I happen to believe that smoking, smoking itself, does actually cause lung cancer. There's no "absolute proof" of such a thing, and there are some good arguments out there about the science being rigged both accidentally and purposefully over the years, but overall I've always felt the evidence was strong enough to justify a causative statement. But still, the popular perception of the numbers gets exaggerated by the dunning of the Antismokers.

The figure that's usually cited is something like "87% of lung cancers occur in smokers." That much may be true, although there's some quibbling about how many of those are ex-smokers of 40 years ago. However, simply saying that 87% occur in smokers does not mean that those 87% were CAUSED by smoking. And it should always be noted that the other half of the figure, the fact that actually a fairly small percentage of smokers ever get lung cancer, should also be noted.

A 65 year old who's smoked 2 packs a day since they were 15 might have as much as one chance in five or ten of getting lung cancer if they live into their 80s. A 50 year old who smoked a half pack a day since they were 15 and then quits might have less than one chance in a hundred. There's a possibly (probably?) biased but nonetheless not seemingly too exaggerated "lung cancer" calculator online at:

http://www.mskcc.org/mskcc/shared/forms/Nomograms/flash/load.cfm?type=lung&width=585&height=445&title=Lung%20Cancer%20Risk%20Assessment

that supposedly gives you your lung cancer / smoking risk, but as noted, it's more likely that the numbers are exaggerated to at least some extent than that they are fair. I was surprised however at how low the estimates seemed - heh, maybe despite all my reading and writing in the area I'm *still* somewhat brainwashed by the Antismokers' constant repetition of nonsense.

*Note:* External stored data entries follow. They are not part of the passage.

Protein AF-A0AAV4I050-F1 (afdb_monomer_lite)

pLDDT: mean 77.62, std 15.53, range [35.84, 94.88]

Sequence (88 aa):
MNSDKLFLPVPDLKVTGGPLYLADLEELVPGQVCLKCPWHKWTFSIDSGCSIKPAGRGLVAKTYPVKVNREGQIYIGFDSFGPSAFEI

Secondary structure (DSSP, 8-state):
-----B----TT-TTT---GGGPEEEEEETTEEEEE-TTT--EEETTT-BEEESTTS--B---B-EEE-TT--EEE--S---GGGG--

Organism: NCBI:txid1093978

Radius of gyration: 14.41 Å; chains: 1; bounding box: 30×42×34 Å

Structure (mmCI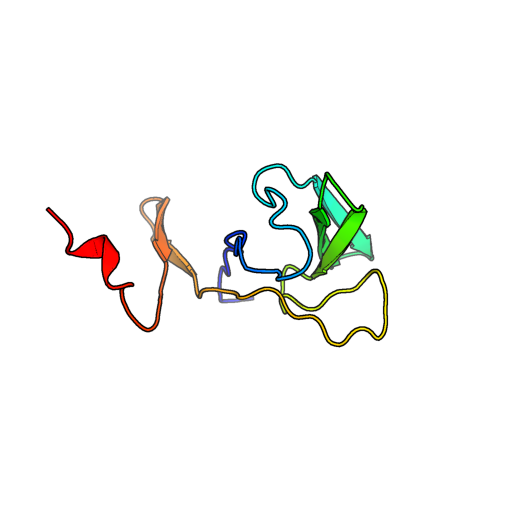F, N/CA/C/O backbone):
data_AF-A0AAV4I050-F1
#
_entry.id   AF-A0AAV4I050-F1
#
loop_
_atom_site.group_PDB
_atom_site.id
_atom_site.type_symbol
_atom_site.label_atom_id
_atom_site.label_alt_id
_atom_site.label_comp_id
_atom_site.label_asym_id
_atom_site.label_entity_id
_atom_site.label_seq_id
_atom_site.pdbx_PDB_ins_code
_atom_site.Cartn_x
_atom_site.Cartn_y
_atom_site.Cartn_z
_atom_site.occupancy
_atom_site.B_iso_or_equiv
_atom_site.auth_seq_id
_atom_site.auth_comp_id
_atom_site.auth_asym_id
_atom_site.auth_atom_id
_atom_site.pdbx_PDB_model_num
ATOM 1 N N . MET A 1 1 ? -12.159 15.594 -0.288 1.00 35.84 1 MET A N 1
ATOM 2 C CA . MET A 1 1 ? -11.368 14.368 -0.518 1.00 35.84 1 MET A CA 1
ATOM 3 C C . MET A 1 1 ? -11.959 13.310 0.393 1.00 35.84 1 MET A C 1
ATOM 5 O O . MET A 1 1 ? -11.801 13.425 1.594 1.00 35.84 1 MET A O 1
ATOM 9 N N . ASN A 1 2 ? -12.795 12.425 -0.152 1.00 40.41 2 ASN A N 1
ATOM 10 C CA . ASN A 1 2 ? -13.674 11.535 0.613 1.00 40.41 2 ASN A CA 1
ATOM 11 C C . ASN A 1 2 ? -13.476 10.103 0.110 1.00 40.41 2 ASN A C 1
ATOM 13 O O . ASN A 1 2 ? -14.062 9.746 -0.907 1.00 40.41 2 ASN A O 1
ATOM 17 N N . SER A 1 3 ? -12.627 9.342 0.802 1.00 39.56 3 SER A N 1
ATOM 18 C CA . SER A 1 3 ? -12.642 7.876 0.929 1.00 39.56 3 SER A CA 1
ATOM 19 C C . SER A 1 3 ? -11.283 7.447 1.487 1.00 39.56 3 SER A C 1
ATOM 21 O O . SER A 1 3 ? -10.302 7.404 0.743 1.00 39.56 3 SER A O 1
ATOM 23 N N . ASP A 1 4 ? -11.232 7.161 2.785 1.00 56.41 4 ASP A N 1
ATOM 24 C CA . ASP A 1 4 ? -10.038 6.689 3.489 1.00 56.41 4 ASP A CA 1
ATOM 25 C C . ASP A 1 4 ? -9.710 5.260 3.036 1.00 56.41 4 ASP A C 1
ATOM 27 O O . ASP A 1 4 ? -10.216 4.287 3.585 1.00 56.41 4 ASP A O 1
ATOM 31 N N . LYS A 1 5 ? -8.911 5.097 1.980 1.00 54.34 5 LYS A N 1
ATOM 32 C CA . LYS A 1 5 ? -8.451 3.773 1.540 1.00 54.34 5 LYS A CA 1
ATOM 33 C C . LYS A 1 5 ? -7.295 3.318 2.434 1.00 54.34 5 LYS A C 1
ATOM 35 O O . LYS A 1 5 ? -6.307 4.032 2.568 1.00 54.34 5 LYS A O 1
ATOM 40 N N . LEU A 1 6 ? -7.389 2.120 3.008 1.00 55.44 6 LEU A N 1
ATOM 41 C CA . LEU A 1 6 ? -6.271 1.466 3.690 1.00 55.44 6 LEU A CA 1
ATOM 42 C C . LEU A 1 6 ? -5.707 0.409 2.754 1.00 55.44 6 LEU A C 1
ATOM 44 O O . LEU A 1 6 ? -6.436 -0.368 2.134 1.00 55.44 6 LEU A O 1
ATOM 48 N N . PHE A 1 7 ? -4.389 0.362 2.680 1.00 56.16 7 PHE A N 1
ATOM 49 C CA . PHE A 1 7 ? -3.682 -0.578 1.835 1.00 56.16 7 PHE A CA 1
ATOM 50 C C . PHE A 1 7 ? -3.239 -1.690 2.746 1.00 56.16 7 PHE A C 1
ATOM 52 O O . PHE A 1 7 ? -2.318 -1.519 3.539 1.00 56.16 7 PHE A O 1
ATOM 59 N N . LEU A 1 8 ? -3.931 -2.821 2.664 1.00 49.97 8 LEU A N 1
ATOM 60 C CA . LEU A 1 8 ? -3.393 -4.020 3.263 1.00 49.97 8 LEU A CA 1
ATOM 61 C C . LEU A 1 8 ? -2.347 -4.593 2.307 1.00 49.97 8 LEU A C 1
ATOM 63 O O . LEU A 1 8 ? -2.656 -4.812 1.133 1.00 49.97 8 LEU A O 1
ATOM 67 N N . PRO A 1 9 ? -1.128 -4.852 2.800 1.00 46.22 9 PRO A N 1
ATOM 68 C CA . PRO A 1 9 ? -0.178 -5.746 2.164 1.00 46.22 9 PRO A CA 1
ATOM 69 C C . PRO A 1 9 ? -0.896 -7.004 1.695 1.00 46.22 9 PRO A C 1
ATOM 71 O O . PRO A 1 9 ? -1.235 -7.852 2.515 1.00 46.22 9 PRO A O 1
ATOM 74 N N . VAL A 1 10 ? -1.154 -7.156 0.399 1.00 44.34 10 VAL A N 1
ATOM 75 C CA . VAL A 1 10 ? -1.475 -8.496 -0.085 1.00 44.34 10 VAL A CA 1
ATOM 76 C C . VAL A 1 10 ? -0.170 -9.278 -0.120 1.00 44.34 10 VAL A C 1
ATOM 78 O O . VAL A 1 10 ? 0.754 -8.862 -0.826 1.00 44.34 10 VAL A O 1
ATOM 81 N N . PRO A 1 11 ? -0.089 -10.417 0.582 1.00 44.06 11 PRO A N 1
ATOM 82 C CA . PRO A 1 11 ? 1.060 -11.312 0.486 1.00 44.06 11 PRO A CA 1
ATOM 83 C C . PRO A 1 11 ? 1.232 -11.902 -0.929 1.00 44.06 11 PRO A C 1
ATOM 85 O O . PRO A 1 11 ? 2.305 -12.387 -1.265 1.00 44.06 11 PRO A O 1
ATOM 88 N N . ASP A 1 12 ? 0.220 -11.782 -1.795 1.00 46.25 12 ASP A N 1
ATOM 89 C CA . ASP A 1 12 ? 0.175 -12.399 -3.126 1.00 46.25 12 ASP A CA 1
ATOM 90 C C . ASP A 1 12 ? 0.717 -11.538 -4.277 1.00 46.25 12 ASP A C 1
ATOM 92 O O . ASP A 1 12 ? 0.352 -11.728 -5.443 1.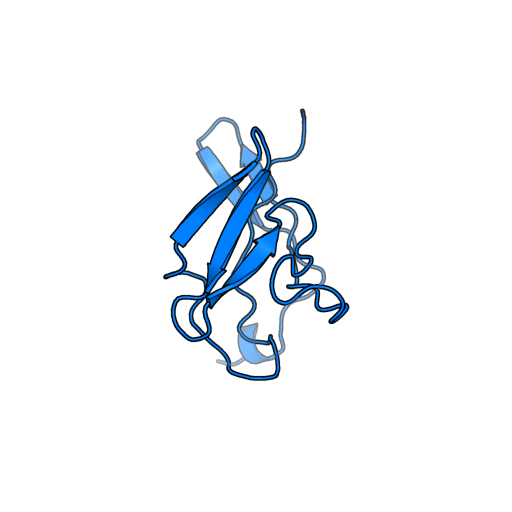00 46.25 12 ASP A O 1
ATOM 96 N N . LEU A 1 13 ? 1.662 -10.631 -4.013 1.00 49.59 13 LEU A N 1
ATOM 97 C CA . LEU A 1 13 ? 2.557 -10.215 -5.092 1.00 49.59 13 LEU A CA 1
ATOM 98 C C . LEU A 1 13 ? 3.441 -11.429 -5.429 1.00 49.59 13 LEU A C 1
ATOM 100 O O . LEU A 1 13 ? 4.511 -11.608 -4.844 1.00 49.59 13 LEU A O 1
ATOM 104 N N . LYS A 1 14 ? 2.930 -12.268 -6.345 1.00 46.19 14 LYS A N 1
ATOM 105 C CA . LYS A 1 14 ? 3.349 -13.625 -6.761 1.00 46.19 14 LYS A CA 1
ATOM 106 C C . LYS A 1 14 ? 4.822 -13.828 -7.141 1.00 46.19 14 LYS A C 1
ATOM 108 O O . LYS A 1 14 ? 5.169 -14.868 -7.688 1.00 46.19 14 LYS A O 1
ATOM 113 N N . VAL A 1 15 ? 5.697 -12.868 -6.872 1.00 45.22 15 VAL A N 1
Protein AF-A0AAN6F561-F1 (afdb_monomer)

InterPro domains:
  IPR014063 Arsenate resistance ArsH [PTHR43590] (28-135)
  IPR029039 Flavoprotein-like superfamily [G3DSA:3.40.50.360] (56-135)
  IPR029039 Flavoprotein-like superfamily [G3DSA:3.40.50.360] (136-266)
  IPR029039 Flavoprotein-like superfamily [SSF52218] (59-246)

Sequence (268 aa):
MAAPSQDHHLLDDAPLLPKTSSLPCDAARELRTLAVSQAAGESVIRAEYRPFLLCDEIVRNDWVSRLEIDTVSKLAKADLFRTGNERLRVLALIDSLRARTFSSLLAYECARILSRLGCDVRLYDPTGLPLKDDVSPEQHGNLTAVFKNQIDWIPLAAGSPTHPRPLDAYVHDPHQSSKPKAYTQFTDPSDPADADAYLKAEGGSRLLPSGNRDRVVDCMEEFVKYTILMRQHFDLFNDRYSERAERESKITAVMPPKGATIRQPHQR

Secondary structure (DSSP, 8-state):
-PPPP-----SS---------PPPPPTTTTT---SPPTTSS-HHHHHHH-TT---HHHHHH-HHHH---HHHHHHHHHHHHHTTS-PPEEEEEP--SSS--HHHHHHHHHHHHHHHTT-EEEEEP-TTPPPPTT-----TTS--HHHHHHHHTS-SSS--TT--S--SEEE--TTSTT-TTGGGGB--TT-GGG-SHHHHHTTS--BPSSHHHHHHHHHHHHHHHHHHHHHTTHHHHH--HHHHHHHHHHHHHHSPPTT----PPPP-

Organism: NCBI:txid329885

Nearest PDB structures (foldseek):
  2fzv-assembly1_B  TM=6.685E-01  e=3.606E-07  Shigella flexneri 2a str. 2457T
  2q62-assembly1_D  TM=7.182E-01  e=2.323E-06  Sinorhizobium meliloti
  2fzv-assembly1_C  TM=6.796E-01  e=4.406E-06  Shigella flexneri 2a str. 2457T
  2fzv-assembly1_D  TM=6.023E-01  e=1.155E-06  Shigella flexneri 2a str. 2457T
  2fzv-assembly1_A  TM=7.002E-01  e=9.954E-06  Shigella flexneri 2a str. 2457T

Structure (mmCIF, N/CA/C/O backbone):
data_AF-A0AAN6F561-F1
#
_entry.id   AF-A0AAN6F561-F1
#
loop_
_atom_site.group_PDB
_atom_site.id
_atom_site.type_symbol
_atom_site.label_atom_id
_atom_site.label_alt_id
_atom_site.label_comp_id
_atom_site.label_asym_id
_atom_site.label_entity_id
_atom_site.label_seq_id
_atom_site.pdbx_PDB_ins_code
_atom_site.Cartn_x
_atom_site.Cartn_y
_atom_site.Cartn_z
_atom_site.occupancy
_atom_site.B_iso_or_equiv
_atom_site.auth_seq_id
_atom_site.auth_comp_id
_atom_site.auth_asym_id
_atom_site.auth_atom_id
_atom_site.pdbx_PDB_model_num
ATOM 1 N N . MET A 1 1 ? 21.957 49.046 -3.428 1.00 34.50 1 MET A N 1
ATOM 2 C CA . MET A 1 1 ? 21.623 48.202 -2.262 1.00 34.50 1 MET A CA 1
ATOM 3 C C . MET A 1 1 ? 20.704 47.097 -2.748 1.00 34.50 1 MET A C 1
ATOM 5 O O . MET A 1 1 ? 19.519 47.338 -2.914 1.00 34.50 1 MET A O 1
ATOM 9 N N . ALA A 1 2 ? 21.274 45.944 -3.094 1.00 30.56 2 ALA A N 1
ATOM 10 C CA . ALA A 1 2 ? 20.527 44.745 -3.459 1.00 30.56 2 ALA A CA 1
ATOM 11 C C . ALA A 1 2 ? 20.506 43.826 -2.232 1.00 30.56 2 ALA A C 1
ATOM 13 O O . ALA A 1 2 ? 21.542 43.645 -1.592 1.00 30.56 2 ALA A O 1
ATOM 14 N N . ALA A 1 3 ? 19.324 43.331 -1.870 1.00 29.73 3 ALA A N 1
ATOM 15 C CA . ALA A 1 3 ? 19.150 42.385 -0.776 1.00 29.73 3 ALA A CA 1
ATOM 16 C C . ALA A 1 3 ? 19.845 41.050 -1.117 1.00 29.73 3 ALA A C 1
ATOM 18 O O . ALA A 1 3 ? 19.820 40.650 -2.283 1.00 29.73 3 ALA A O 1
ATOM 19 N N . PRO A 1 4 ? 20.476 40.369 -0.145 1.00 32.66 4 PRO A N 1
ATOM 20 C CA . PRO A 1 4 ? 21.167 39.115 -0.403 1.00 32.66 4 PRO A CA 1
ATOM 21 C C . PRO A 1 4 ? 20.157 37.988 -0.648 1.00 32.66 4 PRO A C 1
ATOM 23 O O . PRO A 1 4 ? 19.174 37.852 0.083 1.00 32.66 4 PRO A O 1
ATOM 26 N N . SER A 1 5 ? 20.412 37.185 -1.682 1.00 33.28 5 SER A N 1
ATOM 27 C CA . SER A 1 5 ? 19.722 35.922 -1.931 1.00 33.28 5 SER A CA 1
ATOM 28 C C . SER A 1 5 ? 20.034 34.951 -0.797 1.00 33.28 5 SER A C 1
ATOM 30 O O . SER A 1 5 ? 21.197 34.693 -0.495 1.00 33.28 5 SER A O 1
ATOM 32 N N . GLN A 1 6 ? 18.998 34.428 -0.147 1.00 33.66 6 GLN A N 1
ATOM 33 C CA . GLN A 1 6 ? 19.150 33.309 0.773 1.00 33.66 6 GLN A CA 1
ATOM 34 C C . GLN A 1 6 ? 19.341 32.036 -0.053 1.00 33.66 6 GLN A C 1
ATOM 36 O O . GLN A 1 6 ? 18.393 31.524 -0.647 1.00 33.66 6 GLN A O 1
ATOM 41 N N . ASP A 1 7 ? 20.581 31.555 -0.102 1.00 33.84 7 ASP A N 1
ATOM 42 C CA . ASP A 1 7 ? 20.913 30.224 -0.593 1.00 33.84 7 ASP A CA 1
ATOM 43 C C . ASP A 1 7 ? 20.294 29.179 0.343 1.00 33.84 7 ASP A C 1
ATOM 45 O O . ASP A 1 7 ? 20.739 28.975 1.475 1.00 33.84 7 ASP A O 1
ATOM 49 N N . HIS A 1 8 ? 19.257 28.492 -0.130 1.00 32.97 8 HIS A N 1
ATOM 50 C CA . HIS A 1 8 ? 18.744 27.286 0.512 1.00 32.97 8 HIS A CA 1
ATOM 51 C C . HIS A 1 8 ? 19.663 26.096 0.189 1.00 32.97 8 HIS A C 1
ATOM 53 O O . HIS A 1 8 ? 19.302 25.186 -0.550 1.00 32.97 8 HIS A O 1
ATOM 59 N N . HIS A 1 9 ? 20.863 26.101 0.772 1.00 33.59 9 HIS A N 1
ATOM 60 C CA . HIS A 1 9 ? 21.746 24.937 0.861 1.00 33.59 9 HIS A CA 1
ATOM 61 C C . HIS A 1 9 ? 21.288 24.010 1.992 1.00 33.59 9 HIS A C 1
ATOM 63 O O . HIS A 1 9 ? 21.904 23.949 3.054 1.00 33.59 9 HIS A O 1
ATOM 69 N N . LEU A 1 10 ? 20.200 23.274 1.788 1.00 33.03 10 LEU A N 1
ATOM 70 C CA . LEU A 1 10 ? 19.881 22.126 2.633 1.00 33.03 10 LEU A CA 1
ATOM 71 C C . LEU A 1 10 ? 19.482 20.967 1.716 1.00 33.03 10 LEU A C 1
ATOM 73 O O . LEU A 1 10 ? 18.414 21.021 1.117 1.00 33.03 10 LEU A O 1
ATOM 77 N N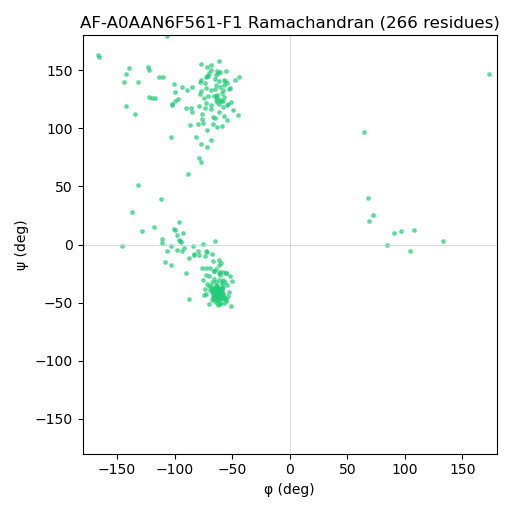 . LEU A 1 11 ? 20.320 19.918 1.687 1.00 36.47 11 LEU A N 1
ATOM 78 C CA . LEU A 1 11 ? 20.091 18.560 1.140 1.00 36.47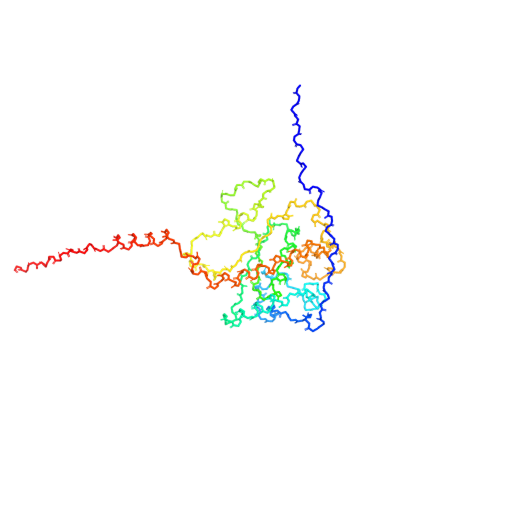 11 LEU A CA 1
ATOM 79 C C . LEU A 1 11 ? 20.804 18.149 -0.172 1.00 36.47 11 LEU A C 1
ATOM 81 O O . LEU A 1 11 ? 20.499 17.072 -0.677 1.00 36.47 11 LEU A O 1
ATOM 85 N N . ASP A 1 12 ? 21.798 18.887 -0.678 1.00 30.92 12 ASP A N 1
ATOM 86 C CA . ASP A 1 12 ? 22.620 18.405 -1.817 1.00 30.92 12 ASP A CA 1
ATOM 87 C C . ASP A 1 12 ? 23.786 17.470 -1.416 1.00 30.92 12 ASP A C 1
ATOM 89 O O . ASP A 1 12 ? 24.375 16.816 -2.273 1.00 30.92 12 ASP A O 1
ATOM 93 N N . ASP A 1 13 ? 24.063 17.316 -0.116 1.00 32.62 13 ASP A N 1
ATOM 94 C CA . ASP A 1 13 ? 25.184 16.515 0.406 1.00 32.62 13 ASP A CA 1
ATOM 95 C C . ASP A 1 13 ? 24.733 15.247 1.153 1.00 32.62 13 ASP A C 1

Something that you almost never see addressed in the literature is the predicted lung cancer effect of someone who smokes a half pack or even a pack a day for 15 or 20 years and quits at 30 or 35. The predicted chances of lung cancer in that sort of situation would seem to be almost indistinguishable from those of a nonsmoker.

Which should tell us all something about the "threat" of secondary smoke!

Michael J. McFadden
Author of "Dissecting Antismokers' Brains"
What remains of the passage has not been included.